Pada 2025 Kiai Asep mendapat penghargaan dari Bank Indonesia (BI) sebagai tokoh Penggerak Ekonomi Keuangan Syariah untuk Negeri. Pada tahun 2022 Kiai Asep mendapat penghargaan sebagai Pemimpin Visioner dan Inovatif dari HARIAN BANGSA.

Kiai Asep juga meminta Wakil Duta Besar Mesir itu ceramah di depan ribuan santri Amanatul Ummah di Masjid Raya KH Abdul Chalim. Kiai Asep memiliki sekitar 14 ribu santri putra dan putri.

Wakil Duta Besar Mesir Dr Amr Ahmad Mukhtar Abdul Hadi foto bersama dengan para civitas akademika Universitas KH Abdul Chalim. Foto: bangsaonline.

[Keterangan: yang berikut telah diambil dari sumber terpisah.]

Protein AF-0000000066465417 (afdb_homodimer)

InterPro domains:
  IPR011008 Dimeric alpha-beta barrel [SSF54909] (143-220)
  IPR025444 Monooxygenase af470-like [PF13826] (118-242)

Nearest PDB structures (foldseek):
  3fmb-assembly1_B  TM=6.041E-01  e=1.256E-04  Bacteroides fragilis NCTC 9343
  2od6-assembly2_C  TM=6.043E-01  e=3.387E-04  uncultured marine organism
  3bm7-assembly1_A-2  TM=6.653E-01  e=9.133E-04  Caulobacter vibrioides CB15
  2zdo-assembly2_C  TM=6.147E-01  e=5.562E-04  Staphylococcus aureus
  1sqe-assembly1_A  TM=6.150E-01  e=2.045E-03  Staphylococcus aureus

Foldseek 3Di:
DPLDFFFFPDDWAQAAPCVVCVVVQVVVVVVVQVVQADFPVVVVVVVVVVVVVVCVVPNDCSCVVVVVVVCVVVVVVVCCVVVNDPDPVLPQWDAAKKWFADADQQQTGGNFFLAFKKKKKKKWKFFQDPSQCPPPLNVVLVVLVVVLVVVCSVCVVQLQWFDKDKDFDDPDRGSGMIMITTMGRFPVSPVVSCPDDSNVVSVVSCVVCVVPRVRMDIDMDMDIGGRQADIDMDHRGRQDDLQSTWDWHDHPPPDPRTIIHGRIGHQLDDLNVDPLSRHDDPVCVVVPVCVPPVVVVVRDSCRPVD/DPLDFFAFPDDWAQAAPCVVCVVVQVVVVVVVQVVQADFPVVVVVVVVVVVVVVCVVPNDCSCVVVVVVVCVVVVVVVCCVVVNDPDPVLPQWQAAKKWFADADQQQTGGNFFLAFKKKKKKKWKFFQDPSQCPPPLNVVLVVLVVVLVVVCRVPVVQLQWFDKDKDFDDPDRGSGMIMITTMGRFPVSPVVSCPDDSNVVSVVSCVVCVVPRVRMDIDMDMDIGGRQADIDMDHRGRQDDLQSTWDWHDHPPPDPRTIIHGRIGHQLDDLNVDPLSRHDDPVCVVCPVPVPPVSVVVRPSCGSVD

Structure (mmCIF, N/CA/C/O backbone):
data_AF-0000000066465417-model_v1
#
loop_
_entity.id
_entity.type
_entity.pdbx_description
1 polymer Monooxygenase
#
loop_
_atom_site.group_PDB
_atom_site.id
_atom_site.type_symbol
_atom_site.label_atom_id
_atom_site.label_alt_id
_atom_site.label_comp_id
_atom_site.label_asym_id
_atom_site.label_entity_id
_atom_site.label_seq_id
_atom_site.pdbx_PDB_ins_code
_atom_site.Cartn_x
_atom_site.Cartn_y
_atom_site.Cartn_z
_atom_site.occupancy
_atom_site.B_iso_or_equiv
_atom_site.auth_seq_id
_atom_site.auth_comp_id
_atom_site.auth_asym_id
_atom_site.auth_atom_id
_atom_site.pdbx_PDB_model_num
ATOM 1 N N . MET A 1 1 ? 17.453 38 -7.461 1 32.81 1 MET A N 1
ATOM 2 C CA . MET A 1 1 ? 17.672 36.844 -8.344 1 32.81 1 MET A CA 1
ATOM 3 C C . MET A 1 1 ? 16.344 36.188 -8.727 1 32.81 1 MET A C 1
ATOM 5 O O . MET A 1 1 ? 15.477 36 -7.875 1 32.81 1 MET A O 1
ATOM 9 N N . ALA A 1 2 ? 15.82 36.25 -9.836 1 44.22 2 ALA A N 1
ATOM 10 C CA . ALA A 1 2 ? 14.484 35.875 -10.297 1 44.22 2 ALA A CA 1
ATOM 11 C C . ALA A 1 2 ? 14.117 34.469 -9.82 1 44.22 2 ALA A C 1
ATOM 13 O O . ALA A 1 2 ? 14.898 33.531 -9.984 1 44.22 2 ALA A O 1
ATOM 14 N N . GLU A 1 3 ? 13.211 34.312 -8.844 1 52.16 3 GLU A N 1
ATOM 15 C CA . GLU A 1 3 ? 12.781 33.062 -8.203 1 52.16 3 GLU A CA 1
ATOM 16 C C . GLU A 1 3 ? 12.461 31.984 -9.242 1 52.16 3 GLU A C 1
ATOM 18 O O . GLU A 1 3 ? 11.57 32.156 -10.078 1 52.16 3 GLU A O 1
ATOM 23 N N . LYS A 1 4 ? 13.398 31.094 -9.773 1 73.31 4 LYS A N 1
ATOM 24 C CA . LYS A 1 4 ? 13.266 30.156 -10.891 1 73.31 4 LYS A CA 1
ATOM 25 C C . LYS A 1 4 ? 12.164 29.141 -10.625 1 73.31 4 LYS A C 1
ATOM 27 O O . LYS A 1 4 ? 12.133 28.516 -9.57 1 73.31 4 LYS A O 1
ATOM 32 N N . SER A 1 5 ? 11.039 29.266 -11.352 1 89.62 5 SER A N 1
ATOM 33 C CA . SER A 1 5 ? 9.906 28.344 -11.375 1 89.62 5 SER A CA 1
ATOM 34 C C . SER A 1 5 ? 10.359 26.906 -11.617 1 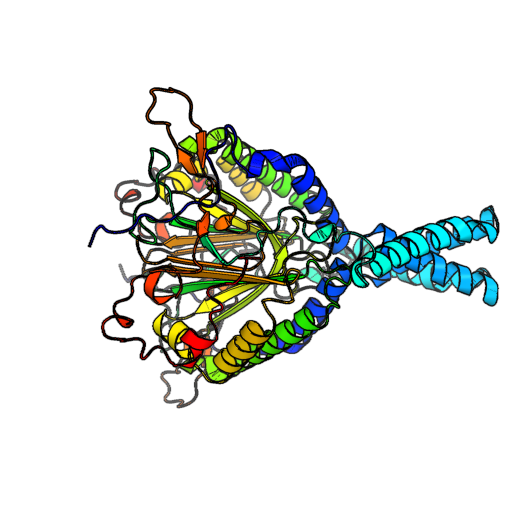89.62 5 SER A C 1
ATOM 36 O O . SER A 1 5 ? 11.43 26.688 -12.188 1 89.62 5 SER A O 1
ATOM 38 N N . PHE A 1 6 ? 9.602 26.047 -10.977 1 94.56 6 PHE A N 1
ATOM 39 C CA . PHE A 1 6 ? 9.922 24.641 -11.188 1 94.56 6 PHE A CA 1
ATOM 40 C C . PHE A 1 6 ? 9.672 24.234 -12.641 1 94.56 6 PHE A C 1
ATOM 42 O O . PHE A 1 6 ? 8.719 24.703 -13.258 1 94.56 6 PHE A O 1
ATOM 49 N N . HIS A 1 7 ? 10.484 23.391 -13.148 1 92.69 7 HIS A N 1
ATOM 50 C CA . HIS A 1 7 ? 10.398 22.938 -14.531 1 92.69 7 HIS A CA 1
ATOM 51 C C . HIS A 1 7 ? 9.531 21.703 -14.664 1 92.69 7 HIS A C 1
ATOM 53 O O . HIS A 1 7 ? 9.922 20.609 -14.242 1 92.69 7 HIS A O 1
ATOM 59 N N . PRO A 1 8 ? 8.391 21.828 -15.328 1 95 8 PRO A N 1
ATOM 60 C CA . PRO A 1 8 ? 7.523 20.656 -15.477 1 95 8 PRO A CA 1
ATOM 61 C C . PRO A 1 8 ? 8.094 19.609 -16.453 1 95 8 PRO A C 1
ATOM 63 O O . PRO A 1 8 ? 8.766 19.984 -17.422 1 95 8 PRO A O 1
ATOM 66 N N . LEU A 1 9 ? 7.82 18.375 -16.266 1 93.75 9 LEU A N 1
ATOM 67 C CA . LEU A 1 9 ? 8.281 17.297 -17.125 1 93.75 9 LEU A CA 1
ATOM 68 C C . LEU A 1 9 ? 7.156 16.812 -18.031 1 93.75 9 LEU A C 1
ATOM 70 O O . LEU A 1 9 ? 7.297 15.789 -18.719 1 93.75 9 LEU A O 1
ATOM 74 N N . SER A 1 10 ? 5.98 17.453 -17.938 1 90.81 10 SER A N 1
ATOM 75 C CA . SER A 1 10 ? 4.828 17.094 -18.766 1 90.81 10 SER A CA 1
ATOM 76 C C . SER A 1 10 ? 4.016 18.328 -19.141 1 90.81 10 SER A C 1
ATOM 78 O O . SER A 1 10 ? 4.246 19.422 -18.609 1 90.81 10 SER A O 1
ATOM 80 N N . SER A 1 11 ? 3.123 18.156 -20.141 1 91.62 11 SER A N 1
ATOM 81 C CA . SER A 1 11 ? 2.197 19.203 -20.562 1 91.62 11 SER A CA 1
ATOM 82 C C . SER A 1 11 ? 0.759 18.844 -20.203 1 91.62 11 SER A C 1
ATOM 84 O O . SER A 1 11 ? 0.441 17.672 -19.969 1 91.62 11 SER A O 1
ATOM 86 N N . PRO A 1 12 ? -0.038 19.828 -20.125 1 92.62 12 PRO A N 1
ATOM 87 C CA . PRO A 1 12 ? -1.443 19.547 -19.828 1 92.62 12 PRO A CA 1
ATOM 88 C C . PRO A 1 12 ? -2.09 18.609 -20.844 1 92.62 12 PRO A C 1
ATOM 90 O O . PRO A 1 12 ? -1.79 18.703 -22.047 1 92.62 12 PRO A O 1
ATOM 93 N N . GLN A 1 13 ? -2.908 17.797 -20.359 1 92.38 13 GLN A N 1
ATOM 94 C CA . GLN A 1 13 ? -3.631 16.828 -21.188 1 92.38 13 GLN A CA 1
ATOM 95 C C . GLN A 1 13 ? -5.137 17.062 -21.094 1 92.38 13 GLN A C 1
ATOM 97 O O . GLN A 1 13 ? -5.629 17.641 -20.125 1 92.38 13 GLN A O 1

Kiai Asep juga membawa Wakil Duta Besar Mesir itu keliling Pondok Pesantren Amanatul Ummah.

“Naik ke atas MBI,” ujar Kiai Asep yang dikenal sebagai kiai miliarder tapi dermawan. MBI adalah Madrasah Bertaraf Internasional yang terletak di sebuah ketinggian penunungan di Amanatul Ummah.

Acara Wakil Dubes Mesir di Amanatul Ummah memang padat dan banyak. Meski demikian, Kiai Asep tidak hanya mengajak Amr Ahmad Mukhtar ke acara-acara formal dan serius. Saat agak senggang Kiai Asep mengajak Amr  menikmati keindahan pemandangan Mojokerto. Kiai Asep membawa Amr Ahmad Mukhtar ke tempat wisata yang sangat eksotis. Yaitu ke Aone Trawas. Sebuah destinasi wisata di pegunungan yang dekat dengan awan.

Tentu ini sekaligus menjadi ajang promosi pariwisata Mojokerto.

“Pemandangan luar biasa. Ini tak bisa dilukiskan. Hanya bisa dirasakan ketika kita mengalami sendiri,” ujar Amr Ahmad Mukhtar.

Selama di Amanatul Ummah, Amr Ahmad Mukhtar didampingi Syaikh Ahmad Muhammad Mabruk, Rois Bi’tsah, dan Syaikh Faraq Salim, dua syaikh dari Mesir yang bertugas di Amanatul Ummah.

Kiai Asep kemudian mengajak Amr Ahmad Mukhtar bertemu Gubernur Jawa Timur Khofifah Indar Parawansa. Kiai Asep mempertemukan Wakil Dubes Amr dengan Gubernur Khofifah di acara akad nikah Annisah, putri Dr Iwan, Kepala Dinas Perindustrian dan Perdagangan Pemrov Jawa Timur. Kiai Asep memang diminta membaca khutbah nikah dalam acara yang digelar di Masjid Nasional Al Akbar Surabaya itu.

Gubernur Khofifah tampak senang sekali. “Alhamdulillah pagi ini kami dapat berdiskusi dengan Wakil Duta Besar Mesir Dr Amr Ahmad Mukhtar Abdul Hadi,” ujar Gubernur Khofifah sembari mengatakan bahwa ia berdiskusi tentang kerjasama pendidikan dan perdagangan.

Amr Ahmad Mukhlas sangat berterima kasih kepada Kiai Asep dan keluarga besar Amanatul Ummah. Ia juga mengaku senang telah bertemu Bupati Mojokerto Dr Muhammad Al Baraa (Gus Bara).

Ia menilai sambutan Kiai Asep sangat hangat sejak turun dari pesawat hingga dua hari berada di Amanatul Ummah, baik di Surabaya maupun Mojokerto. Ia beterimakasih kepada Kiai Asep beserta keuarga besar Kiai Asep, kepada Gus Muhib, Gus Bara dan semua dzuriyah.

Syaikh Mabruk juga mengaku sangat gembira atas pertemuan Amr dan Gubernur Khofifah. “Ini pertemuan antara dua bangsa bersaudara, karena kita bertemu dalam pemikiran yang sama. Mesir adalah negara pertama yang mengakui kemerdekaan Indonesia yang juga bermadzhab sufi moderat berdasarkan madzhab Imam Al Junaid, mazhab fiqih yang sama antara dua negara serta aqidah Asy’ari,” ujar Syaikh Mabruk yang akrab dengan orang-orang dekat Kiai Asep.

Menurut dia, semua masyarakat senang dengan kesepatakan intelektual selama berabad-abad. “Karena ada serambi Jawa di Masjid Al Azhar Mesir sejak beberapa abad yang lalu,” ujarnya.